Auto insurance is leading the charge with the adoption of dynamic pricing, which entails developing policies that are more cost-effective for low-risk customers and using a different premium model for high-risk policyholders.
By Ben Burger, commercial and new business executive at Alula Technologies
There is significant potential for life and health insurers to capitalise on this momentum and embrace this model within subsets of their product offerings. These opportunities are born from the ability to tailor premiums based on real-time data and analytics.
Insurers planning to implement dynamic pricing will make use of advanced technologies and sophisticated algorithms through artificial intelligence and machine learning. This will provide an additional layer of insights on top of the massive amounts of data insurers are collecting from various channels. The supporting technology already exists, with the likes of telematics devices, wearables, social media, historical claims records, and health records, which are all being used to provide a comprehensive view of an individual customer.
Understanding this data empowers insurers to gain insights into individual risk profiles and provides them with the means to adjust premiums accordingly. As part of this, we are now able to adapt pricing in real-time, allowing for personalised and dynamic coverage.
This serves to further strengthen the customer experience and promote more frequent interaction between the insurer and the policyholder, building the trust relationship between individual and institution. In turn, this will reduce churn in a highly competitive marketplace.
The importance of data and analytics
Data and analytics are crucial in an insurer’s approach to dynamic pricing. Using advanced analytical techniques, insurers can assess risk with greater precision. This will empower them to better differentiate between high-risk and low-risk policyholders and, per implication, implement more accurate pricing geared to each target market.
Furthermore, data-driven insights provide insurers with a view of emerging trends to guide them in developing products that reflect market needs while enhancing their underwriting practices.
Dynamic pricing also has the benefit of positively impacting customer behaviour, and the relationships insurers have with their customers. With personalised pricing, customers will be incentivised to adopt safer behaviours, such as defensive driving or proactive health management. This shift can lead to a mutually beneficial relationship that sees insurers reward customers for risk mitigation and prevention.
However, some customers may feel uneasy about the perceived intrusion of their privacy or the potential for sudden premium increases. It is, therefore, up to insurers to communicate the benefits of this data usage and address any concerns customers may have to maintain trust.
The challenges of transitioning
Transitioning from traditional pricing models to dynamic pricing poses several challenges for insurers. Accurate data collection, redundant storage, and effective analysis must be maintained. Leveraging reliable data from multiple channels is essential if an insurer is to truly benefit from dynamic pricing.

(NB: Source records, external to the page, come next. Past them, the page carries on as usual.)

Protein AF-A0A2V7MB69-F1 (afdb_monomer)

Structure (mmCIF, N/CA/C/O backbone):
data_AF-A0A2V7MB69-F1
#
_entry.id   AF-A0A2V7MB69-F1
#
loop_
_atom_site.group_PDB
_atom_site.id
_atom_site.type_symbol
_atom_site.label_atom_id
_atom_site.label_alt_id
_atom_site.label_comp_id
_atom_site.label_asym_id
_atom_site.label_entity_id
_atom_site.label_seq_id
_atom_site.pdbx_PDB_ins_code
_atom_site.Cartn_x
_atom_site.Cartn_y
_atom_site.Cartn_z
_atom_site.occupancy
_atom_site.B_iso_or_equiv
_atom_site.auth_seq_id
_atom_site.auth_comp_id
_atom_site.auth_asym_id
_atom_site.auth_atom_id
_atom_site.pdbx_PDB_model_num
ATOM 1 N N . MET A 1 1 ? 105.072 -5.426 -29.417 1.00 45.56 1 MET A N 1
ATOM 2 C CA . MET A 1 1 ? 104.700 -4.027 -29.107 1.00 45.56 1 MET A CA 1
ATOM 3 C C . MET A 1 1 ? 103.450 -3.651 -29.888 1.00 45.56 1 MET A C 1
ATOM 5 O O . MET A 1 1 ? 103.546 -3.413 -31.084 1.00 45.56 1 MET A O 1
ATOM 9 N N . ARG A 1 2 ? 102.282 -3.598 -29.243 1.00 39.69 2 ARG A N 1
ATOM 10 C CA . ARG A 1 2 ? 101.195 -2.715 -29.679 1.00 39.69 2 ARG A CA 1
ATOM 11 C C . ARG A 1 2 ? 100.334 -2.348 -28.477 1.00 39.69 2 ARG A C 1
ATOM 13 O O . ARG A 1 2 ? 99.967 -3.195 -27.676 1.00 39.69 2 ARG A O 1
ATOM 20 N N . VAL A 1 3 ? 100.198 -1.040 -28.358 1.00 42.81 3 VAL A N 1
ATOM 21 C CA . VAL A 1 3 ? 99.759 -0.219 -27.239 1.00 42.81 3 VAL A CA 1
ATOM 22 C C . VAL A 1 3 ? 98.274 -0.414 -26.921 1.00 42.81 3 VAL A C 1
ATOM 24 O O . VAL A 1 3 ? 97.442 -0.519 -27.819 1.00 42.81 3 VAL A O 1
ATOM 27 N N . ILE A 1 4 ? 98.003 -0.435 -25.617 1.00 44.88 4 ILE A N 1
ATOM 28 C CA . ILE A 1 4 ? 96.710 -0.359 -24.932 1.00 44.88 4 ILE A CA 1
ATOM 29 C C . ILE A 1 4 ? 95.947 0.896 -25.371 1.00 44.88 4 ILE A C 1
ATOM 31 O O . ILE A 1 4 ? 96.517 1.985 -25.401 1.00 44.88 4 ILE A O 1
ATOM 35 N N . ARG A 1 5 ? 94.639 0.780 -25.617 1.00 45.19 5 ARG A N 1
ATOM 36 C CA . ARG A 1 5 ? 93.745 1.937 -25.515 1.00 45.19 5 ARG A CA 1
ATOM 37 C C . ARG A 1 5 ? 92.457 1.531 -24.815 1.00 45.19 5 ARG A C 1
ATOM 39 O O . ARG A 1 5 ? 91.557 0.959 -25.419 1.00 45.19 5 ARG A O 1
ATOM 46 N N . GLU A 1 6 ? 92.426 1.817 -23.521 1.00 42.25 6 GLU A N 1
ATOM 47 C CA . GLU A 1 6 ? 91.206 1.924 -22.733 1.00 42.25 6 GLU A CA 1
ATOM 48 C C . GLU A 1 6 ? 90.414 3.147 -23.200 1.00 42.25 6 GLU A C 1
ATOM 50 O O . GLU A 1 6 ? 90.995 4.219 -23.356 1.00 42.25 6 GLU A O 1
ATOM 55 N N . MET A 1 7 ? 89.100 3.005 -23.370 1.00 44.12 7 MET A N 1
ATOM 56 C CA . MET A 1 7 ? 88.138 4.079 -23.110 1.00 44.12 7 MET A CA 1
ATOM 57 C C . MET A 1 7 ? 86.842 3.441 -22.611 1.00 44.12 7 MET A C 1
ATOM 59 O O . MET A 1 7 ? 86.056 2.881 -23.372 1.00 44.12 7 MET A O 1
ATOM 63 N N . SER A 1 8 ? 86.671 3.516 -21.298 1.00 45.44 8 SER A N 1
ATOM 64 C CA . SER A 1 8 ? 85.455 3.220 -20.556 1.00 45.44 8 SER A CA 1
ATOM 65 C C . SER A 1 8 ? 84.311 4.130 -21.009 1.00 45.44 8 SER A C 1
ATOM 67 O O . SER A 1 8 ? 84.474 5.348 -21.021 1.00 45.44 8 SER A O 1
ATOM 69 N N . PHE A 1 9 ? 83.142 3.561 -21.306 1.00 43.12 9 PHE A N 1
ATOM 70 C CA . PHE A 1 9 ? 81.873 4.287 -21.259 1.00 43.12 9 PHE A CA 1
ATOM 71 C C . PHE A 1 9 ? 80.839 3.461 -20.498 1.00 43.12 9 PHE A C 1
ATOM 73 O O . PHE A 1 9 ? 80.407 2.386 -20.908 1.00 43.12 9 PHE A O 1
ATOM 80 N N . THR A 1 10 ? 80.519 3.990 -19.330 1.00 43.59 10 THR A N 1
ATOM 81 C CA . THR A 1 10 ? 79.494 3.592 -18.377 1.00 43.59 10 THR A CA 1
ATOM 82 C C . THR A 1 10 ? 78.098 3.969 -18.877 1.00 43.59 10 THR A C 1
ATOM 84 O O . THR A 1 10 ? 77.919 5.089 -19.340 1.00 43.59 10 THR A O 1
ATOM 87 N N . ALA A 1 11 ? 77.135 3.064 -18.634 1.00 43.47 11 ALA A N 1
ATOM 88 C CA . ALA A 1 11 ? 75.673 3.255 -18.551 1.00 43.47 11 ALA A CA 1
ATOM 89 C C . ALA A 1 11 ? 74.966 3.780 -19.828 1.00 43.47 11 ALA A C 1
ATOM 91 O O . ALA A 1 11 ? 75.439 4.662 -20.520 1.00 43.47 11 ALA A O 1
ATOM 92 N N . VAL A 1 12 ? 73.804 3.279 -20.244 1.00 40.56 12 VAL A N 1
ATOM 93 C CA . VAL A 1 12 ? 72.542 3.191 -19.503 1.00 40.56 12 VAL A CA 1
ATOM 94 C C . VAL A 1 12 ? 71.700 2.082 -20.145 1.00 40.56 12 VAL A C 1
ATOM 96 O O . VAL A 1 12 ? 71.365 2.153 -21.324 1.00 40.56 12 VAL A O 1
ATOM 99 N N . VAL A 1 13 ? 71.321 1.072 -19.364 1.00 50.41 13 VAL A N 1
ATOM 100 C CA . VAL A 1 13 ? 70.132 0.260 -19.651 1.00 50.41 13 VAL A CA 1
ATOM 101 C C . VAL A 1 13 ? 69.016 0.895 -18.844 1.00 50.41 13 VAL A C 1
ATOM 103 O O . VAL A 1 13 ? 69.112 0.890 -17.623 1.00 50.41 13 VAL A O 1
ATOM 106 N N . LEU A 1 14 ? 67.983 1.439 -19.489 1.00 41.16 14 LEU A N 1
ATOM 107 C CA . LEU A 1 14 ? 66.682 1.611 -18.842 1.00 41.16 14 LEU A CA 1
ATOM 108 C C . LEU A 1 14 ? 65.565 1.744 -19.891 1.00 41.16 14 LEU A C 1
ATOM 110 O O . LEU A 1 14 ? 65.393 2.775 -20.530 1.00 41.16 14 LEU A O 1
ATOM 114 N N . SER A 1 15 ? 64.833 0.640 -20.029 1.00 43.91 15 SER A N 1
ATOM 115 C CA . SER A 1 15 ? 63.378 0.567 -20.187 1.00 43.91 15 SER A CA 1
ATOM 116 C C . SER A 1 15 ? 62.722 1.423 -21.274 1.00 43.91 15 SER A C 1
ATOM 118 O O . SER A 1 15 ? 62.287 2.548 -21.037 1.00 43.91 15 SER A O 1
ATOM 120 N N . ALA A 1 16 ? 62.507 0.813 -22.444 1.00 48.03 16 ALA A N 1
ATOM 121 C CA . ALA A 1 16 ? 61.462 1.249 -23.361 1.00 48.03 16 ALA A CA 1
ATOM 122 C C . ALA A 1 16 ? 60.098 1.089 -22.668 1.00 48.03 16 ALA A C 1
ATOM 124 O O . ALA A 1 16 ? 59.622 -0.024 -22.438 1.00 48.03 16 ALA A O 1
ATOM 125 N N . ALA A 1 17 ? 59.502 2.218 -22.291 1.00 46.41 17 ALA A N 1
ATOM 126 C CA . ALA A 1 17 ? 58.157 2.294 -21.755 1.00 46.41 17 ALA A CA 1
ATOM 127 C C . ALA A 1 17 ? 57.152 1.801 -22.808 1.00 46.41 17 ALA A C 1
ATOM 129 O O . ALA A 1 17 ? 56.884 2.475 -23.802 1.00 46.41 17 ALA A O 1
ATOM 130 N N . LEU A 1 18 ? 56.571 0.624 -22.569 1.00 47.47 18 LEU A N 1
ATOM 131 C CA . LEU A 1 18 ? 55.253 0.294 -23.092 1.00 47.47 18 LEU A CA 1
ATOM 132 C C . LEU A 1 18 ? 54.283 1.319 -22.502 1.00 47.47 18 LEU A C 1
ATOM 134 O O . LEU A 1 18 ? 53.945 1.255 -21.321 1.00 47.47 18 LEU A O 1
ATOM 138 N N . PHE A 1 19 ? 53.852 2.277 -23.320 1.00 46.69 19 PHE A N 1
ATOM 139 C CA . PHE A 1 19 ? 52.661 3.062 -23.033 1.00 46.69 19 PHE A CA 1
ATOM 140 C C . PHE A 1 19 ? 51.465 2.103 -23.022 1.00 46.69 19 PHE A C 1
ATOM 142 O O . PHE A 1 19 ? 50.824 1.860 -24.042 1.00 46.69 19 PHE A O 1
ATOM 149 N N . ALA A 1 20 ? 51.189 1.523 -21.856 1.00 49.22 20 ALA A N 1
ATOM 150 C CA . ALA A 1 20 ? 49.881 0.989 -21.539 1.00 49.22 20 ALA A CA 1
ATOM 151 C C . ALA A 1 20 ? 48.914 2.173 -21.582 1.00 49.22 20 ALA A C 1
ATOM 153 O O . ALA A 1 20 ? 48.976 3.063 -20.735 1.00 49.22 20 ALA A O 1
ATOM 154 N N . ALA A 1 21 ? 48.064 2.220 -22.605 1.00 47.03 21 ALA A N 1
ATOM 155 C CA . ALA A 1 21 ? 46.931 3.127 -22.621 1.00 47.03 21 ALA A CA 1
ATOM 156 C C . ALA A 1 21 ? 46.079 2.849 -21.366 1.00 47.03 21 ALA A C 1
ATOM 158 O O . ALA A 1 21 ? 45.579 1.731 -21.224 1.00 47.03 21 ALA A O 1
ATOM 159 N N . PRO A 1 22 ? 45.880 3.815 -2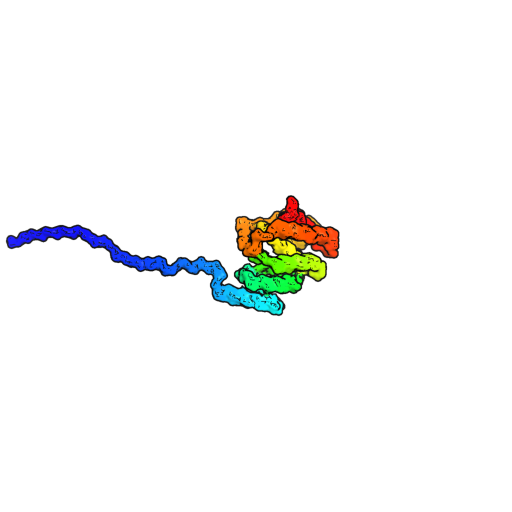0.450 1.00 50.38 22 PRO A N 1
ATOM 160 C CA . PRO A 1 22 ? 44.901 3.676 -19.386 1.00 50.38 22 PRO A CA 1
ATOM 161 C C . PRO A 1 22 ? 43.543 4.025 -19.995 1.00 50.38 22 PRO A C 1
ATOM 163 O O . PRO A 1 22 ? 43.013 5.117 -19.817 1.00 50.38 22 PRO A O 1
ATOM 166 N N . GLY A 1 23 ? 43.024 3.132 -20.828 1.00 51.41 23 GLY A N 1
ATOM 167 C CA . GLY A 1 23 ? 41.811 3.370 -21.592 1.00 51.41 23 GLY A CA 1
ATOM 168 C C . GLY A 1 23 ? 40.965 2.116 -21.633 1.00 51.41 23 GLY A C 1
ATOM 169 O O . GLY A 1 23 ? 41.340 1.151 -22.283 1.00 51.41 23 GLY A O 1
ATOM 170 N N . ALA A 1 24 ? 39.810 2.193 -20.977 1.00 51.09 24 ALA A N 1
ATOM 171 C CA . ALA A 1 24 ? 38.725 1.215 -20.980 1.00 51.09 24 ALA A CA 1
ATOM 172 C C . ALA A 1 24 ? 38.903 0.001 -20.060 1.00 51.09 24 ALA A C 1
ATOM 174 O O . ALA A 1 24 ? 39.109 -1.117 -20.510 1.00 51.09 24 ALA A O 1
ATOM 175 N N . LEU A 1 25 ? 38.684 0.218 -18.761 1.00 46.88 25 LEU A N 1
ATOM 176 C CA . LEU A 1 25 ? 37.955 -0.737 -17.913 1.00 46.88 25 LEU A CA 1
ATOM 177 C C . LEU A 1 25 ? 37.372 -0.020 -16.686 1.00 46.88 25 LEU A C 1
ATOM 179 O O . LEU A 1 25 ? 37.553 -0.422 -15.546 1.00 46.88 25 LEU A O 1
ATOM 183 N N . SER A 1 26 ? 36.628 1.054 -16.952 1.00 48.56 26 SER A N 1
ATOM 184 C CA . SER A 1 26 ? 35.666 1.619 -16.000 1.00 48.56 26 SER A CA 1
ATOM 185 C C . SER A 1 26 ? 34.317 1.742 -16.698 1.00 48.56 26 SER A C 1
ATOM 187 O O . SER A 1 26 ? 33.843 2.833 -16.989 1.00 48.56 26 SER A O 1
ATOM 189 N N . ALA A 1 27 ? 33.722 0.597 -17.022 1.00 45.94 27 ALA A N 1
ATOM 190 C CA . ALA A 1 27 ? 32.316 0.500 -17.400 1.00 45.94 27 ALA A CA 1
ATOM 191 C C . ALA A 1 27 ? 31.603 -0.440 -16.419 1.00 45.94 27 ALA A C 1
ATOM 193 O O . ALA A 1 27 ? 31.004 -1.438 -16.799 1.00 45.94 27 ALA A O 1
ATOM 194 N N . GLN A 1 28 ? 31.708 -0.130 -15.127 1.00 50.59 28 GLN A N 1
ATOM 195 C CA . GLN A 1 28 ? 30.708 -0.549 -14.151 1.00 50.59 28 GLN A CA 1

Additionally, insurers must invest in robust infrastructure, analytics capabilities, and specialised skills to effectively leverage the power of data. Moreover, regulatory considerations, including compliance with fair pricing practices and the use of personal data, need to be addressed to ensure a smooth transition.
Insurers must also be cognisant of the ethical implications tied to dynamic pricing, particularly fairness and discrimination. To address these concerns, insurers must remain committed to maintaining transparency in their pricing methodologies. As such, they must provide clear explanations for premium adjustments based on risk factors and encourage customer education on the benefits of dynamic pricing.
Dynamic pricing provides insurers with the means to fundamentally revolutionise their business models, once proven in subsets of product suites. Integrating data analysis at scale using advanced technologies will enable insurers to better align pricing with risk profiles and customer behaviour. Additionally, customers will be empowered to make proactive choices based on their risk profiles.
There are technical complexities, alleviating customer concerns and addressing the potential ethical implications to ensure a fair and sustainable pricing ecosystem that must all be considered. However, by embracing these and leveraging the opportunities offered by dynamic pricing, insurers can forge stronger relationships with customers, enhance risk management practices, and drive greater customer satisfaction and loyalty.